Even the Lega, the Five-Star Movement’s coalition partner, refuses to back it on the citizen income scheme. A few days ago, Interior Minister Matteo Salvini (Lega) asserted that the richer regions in the north—South Tyrol and the two Lega strongholds of Veneto and Lombardy—would have a substantial say in the implementation of the scheme.

As the European elections near, the rifts in the coalition government widen. There are now new conflicts between the Lega and the M5S every other day. Yet this gives the Lega an advantage, as it continues to attract Berlusconi and neo-fascist voters with its right-wing and xenophobic program.
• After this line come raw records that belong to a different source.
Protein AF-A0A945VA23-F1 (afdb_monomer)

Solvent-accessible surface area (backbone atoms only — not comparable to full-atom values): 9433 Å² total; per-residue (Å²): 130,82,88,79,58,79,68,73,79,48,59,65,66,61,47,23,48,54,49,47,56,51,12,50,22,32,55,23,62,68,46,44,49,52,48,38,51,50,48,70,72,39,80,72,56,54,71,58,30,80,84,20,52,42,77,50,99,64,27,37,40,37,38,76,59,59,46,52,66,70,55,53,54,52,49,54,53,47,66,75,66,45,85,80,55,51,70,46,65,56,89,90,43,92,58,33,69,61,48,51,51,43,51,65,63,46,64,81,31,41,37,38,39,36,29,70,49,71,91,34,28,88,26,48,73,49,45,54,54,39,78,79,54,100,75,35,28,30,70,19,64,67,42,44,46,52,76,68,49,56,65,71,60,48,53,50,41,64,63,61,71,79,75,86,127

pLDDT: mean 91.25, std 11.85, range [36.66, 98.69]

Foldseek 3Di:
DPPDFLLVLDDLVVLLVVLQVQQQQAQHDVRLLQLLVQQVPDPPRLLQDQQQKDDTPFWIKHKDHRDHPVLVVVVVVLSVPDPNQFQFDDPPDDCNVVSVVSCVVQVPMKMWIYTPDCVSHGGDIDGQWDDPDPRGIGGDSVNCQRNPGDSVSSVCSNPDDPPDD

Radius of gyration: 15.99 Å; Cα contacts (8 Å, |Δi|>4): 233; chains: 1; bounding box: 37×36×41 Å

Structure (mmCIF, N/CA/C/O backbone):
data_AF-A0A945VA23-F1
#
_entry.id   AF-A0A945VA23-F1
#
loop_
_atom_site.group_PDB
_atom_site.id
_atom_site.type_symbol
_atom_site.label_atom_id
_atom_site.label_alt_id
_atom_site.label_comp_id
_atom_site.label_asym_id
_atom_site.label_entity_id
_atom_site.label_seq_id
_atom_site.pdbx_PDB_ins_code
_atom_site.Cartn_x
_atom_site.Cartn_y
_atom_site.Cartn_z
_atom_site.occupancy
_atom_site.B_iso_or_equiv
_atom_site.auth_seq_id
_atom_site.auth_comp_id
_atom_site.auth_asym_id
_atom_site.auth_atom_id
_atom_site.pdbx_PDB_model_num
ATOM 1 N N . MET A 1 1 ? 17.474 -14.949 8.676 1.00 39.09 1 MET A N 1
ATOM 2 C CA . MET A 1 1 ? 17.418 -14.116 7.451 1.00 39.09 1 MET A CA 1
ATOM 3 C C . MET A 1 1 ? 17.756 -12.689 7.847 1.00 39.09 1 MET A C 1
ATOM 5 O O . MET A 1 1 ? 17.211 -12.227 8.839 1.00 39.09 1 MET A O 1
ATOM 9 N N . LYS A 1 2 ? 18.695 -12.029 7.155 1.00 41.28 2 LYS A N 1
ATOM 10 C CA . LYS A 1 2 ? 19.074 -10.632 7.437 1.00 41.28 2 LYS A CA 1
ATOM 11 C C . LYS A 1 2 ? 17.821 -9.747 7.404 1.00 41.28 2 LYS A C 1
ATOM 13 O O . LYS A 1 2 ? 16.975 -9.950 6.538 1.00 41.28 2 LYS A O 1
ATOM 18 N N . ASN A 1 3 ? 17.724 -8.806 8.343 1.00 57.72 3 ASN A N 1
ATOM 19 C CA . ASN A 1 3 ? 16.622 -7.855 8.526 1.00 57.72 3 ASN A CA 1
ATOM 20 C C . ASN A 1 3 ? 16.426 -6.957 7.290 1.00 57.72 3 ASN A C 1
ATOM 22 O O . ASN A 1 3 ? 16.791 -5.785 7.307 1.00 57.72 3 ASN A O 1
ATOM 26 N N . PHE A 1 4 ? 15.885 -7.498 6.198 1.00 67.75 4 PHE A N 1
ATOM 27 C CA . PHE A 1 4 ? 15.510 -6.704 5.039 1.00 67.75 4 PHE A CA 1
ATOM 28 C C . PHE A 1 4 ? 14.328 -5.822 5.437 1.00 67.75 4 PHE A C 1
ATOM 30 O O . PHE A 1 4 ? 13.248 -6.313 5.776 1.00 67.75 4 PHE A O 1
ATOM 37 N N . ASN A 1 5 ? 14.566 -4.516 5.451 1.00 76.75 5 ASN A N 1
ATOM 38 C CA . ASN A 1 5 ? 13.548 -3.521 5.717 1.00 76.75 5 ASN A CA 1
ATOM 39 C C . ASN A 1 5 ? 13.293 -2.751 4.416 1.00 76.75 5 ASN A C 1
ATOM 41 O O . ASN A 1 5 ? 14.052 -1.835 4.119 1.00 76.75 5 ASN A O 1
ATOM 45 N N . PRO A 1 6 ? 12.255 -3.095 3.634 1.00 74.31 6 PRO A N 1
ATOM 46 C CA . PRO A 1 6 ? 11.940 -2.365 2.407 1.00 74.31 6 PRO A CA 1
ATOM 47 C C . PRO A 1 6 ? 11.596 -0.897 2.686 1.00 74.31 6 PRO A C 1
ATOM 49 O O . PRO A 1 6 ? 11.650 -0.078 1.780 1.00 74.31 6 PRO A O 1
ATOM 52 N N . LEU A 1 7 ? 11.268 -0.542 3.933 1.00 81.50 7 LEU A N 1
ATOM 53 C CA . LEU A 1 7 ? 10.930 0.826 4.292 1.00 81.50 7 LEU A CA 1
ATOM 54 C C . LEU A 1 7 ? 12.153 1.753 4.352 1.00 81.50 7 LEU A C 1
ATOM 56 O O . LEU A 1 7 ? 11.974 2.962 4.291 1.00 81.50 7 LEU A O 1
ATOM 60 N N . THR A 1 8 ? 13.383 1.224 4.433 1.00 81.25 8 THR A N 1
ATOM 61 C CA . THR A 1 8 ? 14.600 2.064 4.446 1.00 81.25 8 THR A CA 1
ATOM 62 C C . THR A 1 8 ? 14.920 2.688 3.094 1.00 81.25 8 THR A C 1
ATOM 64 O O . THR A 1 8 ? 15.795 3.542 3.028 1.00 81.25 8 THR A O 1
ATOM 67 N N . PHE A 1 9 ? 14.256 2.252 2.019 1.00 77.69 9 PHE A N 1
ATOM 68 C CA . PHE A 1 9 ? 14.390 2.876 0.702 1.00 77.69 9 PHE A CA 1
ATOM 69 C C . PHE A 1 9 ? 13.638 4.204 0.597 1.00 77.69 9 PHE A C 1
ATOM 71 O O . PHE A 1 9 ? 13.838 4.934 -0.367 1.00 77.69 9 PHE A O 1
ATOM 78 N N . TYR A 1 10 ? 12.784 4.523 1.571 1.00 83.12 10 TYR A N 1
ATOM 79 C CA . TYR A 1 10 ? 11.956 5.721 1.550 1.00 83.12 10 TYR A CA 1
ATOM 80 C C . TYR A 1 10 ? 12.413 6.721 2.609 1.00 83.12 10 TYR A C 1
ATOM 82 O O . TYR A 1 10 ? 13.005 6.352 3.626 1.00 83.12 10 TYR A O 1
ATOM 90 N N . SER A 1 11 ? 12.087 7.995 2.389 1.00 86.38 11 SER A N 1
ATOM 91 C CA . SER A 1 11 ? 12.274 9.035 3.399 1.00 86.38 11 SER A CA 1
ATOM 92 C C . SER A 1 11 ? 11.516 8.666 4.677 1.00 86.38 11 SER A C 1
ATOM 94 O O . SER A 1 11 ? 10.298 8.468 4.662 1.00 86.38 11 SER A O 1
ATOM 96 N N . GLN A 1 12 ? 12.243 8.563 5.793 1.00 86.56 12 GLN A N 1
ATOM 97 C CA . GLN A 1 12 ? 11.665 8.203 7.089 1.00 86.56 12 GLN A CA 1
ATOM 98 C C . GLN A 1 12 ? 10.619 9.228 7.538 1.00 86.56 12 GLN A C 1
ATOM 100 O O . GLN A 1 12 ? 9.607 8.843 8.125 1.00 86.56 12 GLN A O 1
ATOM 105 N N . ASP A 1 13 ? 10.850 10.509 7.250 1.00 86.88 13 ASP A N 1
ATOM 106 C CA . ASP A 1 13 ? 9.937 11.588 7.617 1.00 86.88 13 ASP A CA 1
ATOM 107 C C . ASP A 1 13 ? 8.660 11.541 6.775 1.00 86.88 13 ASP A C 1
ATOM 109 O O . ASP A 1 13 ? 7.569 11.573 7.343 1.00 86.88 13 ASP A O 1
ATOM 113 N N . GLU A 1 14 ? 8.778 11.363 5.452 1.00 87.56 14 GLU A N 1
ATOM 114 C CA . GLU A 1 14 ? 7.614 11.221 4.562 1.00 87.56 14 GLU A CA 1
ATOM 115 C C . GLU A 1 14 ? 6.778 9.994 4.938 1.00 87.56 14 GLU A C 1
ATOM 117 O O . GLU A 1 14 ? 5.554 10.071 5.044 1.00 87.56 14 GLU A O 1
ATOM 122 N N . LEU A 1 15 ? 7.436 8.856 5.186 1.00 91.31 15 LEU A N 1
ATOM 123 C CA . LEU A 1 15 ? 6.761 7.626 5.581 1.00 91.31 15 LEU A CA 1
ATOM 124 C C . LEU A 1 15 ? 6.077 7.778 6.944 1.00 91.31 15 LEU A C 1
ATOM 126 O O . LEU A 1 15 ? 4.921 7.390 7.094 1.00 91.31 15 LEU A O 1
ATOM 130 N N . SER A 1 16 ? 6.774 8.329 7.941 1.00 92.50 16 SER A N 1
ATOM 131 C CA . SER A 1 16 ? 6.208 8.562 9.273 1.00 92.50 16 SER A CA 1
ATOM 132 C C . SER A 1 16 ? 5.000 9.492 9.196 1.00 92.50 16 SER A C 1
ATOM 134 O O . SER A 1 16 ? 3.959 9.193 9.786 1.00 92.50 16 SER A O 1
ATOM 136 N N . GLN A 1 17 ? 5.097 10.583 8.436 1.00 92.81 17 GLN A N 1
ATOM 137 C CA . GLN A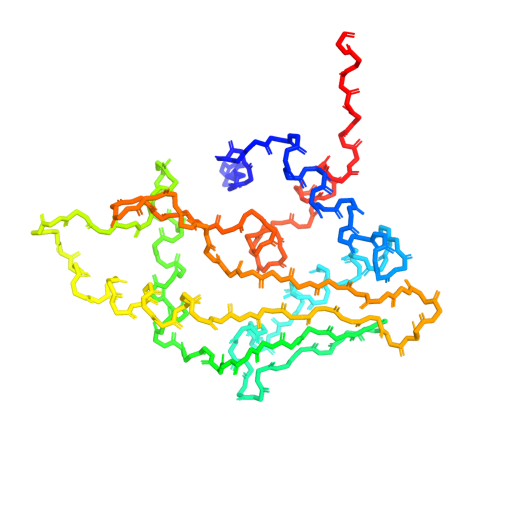 1 17 ? 3.994 11.516 8.240 1.00 92.81 17 GLN A CA 1
ATOM 138 C C . GLN A 1 17 ? 2.796 10.827 7.577 1.00 92.81 17 GLN A C 1
ATOM 140 O O . GLN A 1 17 ? 1.717 10.806 8.168 1.00 92.81 17 GLN A O 1
ATOM 145 N N . ALA A 1 18 ? 3.001 10.169 6.432 1.00 93.94 18 ALA A N 1
ATOM 146 C CA . ALA A 1 18 ? 1.936 9.479 5.708 1.00 93.94 18 ALA A CA 1
ATOM 147 C C . ALA A 1 18 ? 1.247 8.406 6.567 1.00 93.94 18 ALA A C 1
ATOM 149 O O . ALA A 1 18 ? 0.022 8.286 6.553 1.00 93.94 18 ALA A O 1
ATOM 150 N N . LEU A 1 19 ? 2.012 7.638 7.353 1.00 95.88 19 LEU A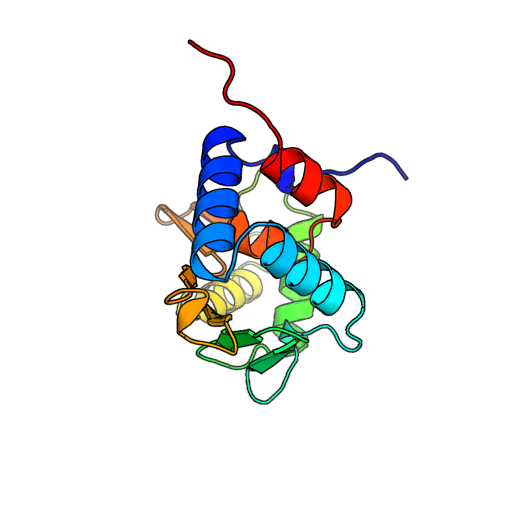 N 1
ATOM 151 C CA . LEU A 1 19 ? 1.465 6.631 8.265 1.00 95.88 19 LEU A CA 1
ATOM 152 C C . LEU A 1 19 ? 0.653 7.256 9.405 1.00 95.88 19 LEU A C 1
ATOM 154 O O . LEU A 1 19 ? -0.405 6.732 9.749 1.00 95.88 19 LEU A O 1
ATOM 158 N N . ASN A 1 20 ? 1.131 8.351 10.003 1.00 95.81 20 ASN A N 1
ATOM 159 C CA . ASN A 1 20 ? 0.419 9.019 11.094 1.00 95.81 20 ASN A CA 1
ATOM 160 C C . ASN A 1 20 ? -0.874 9.683 10.600 1.00 95.81 20 ASN A C 1
ATOM 162 O O . ASN A 1 20 ? -1.906 9.508 11.242 1.00 95.81 20 ASN A O 1
ATOM 166 N N . GLU A 1 21 ? -0.847 10.377 9.462 1.00 96.25 21 GLU A N 1
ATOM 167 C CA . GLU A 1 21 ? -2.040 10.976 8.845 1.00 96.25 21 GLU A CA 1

According to polls, the Lega may almost double its 2018 parliamentary election results, from 17.4 percent to 33.2 percent. The party is contemplating a swap of coalition partners after the European elections to bring an even more right-wing government into office.

The Five-Star Movement, which reached 32.7 percent in parliamentary elections a year ago, has now fallen to 22 percent in polls. Beppe Grillo’s party, with its shrill protest and promise of a citizen income scheme, was able to venture into the vacuum left by the Democrats and Rifondazione. They became the strongest single party by using anger and frustration against the existing political parties and the EU for their own purposes. But once in government, Five-Star turned out to be just a placeholder for the ultra-right Lega.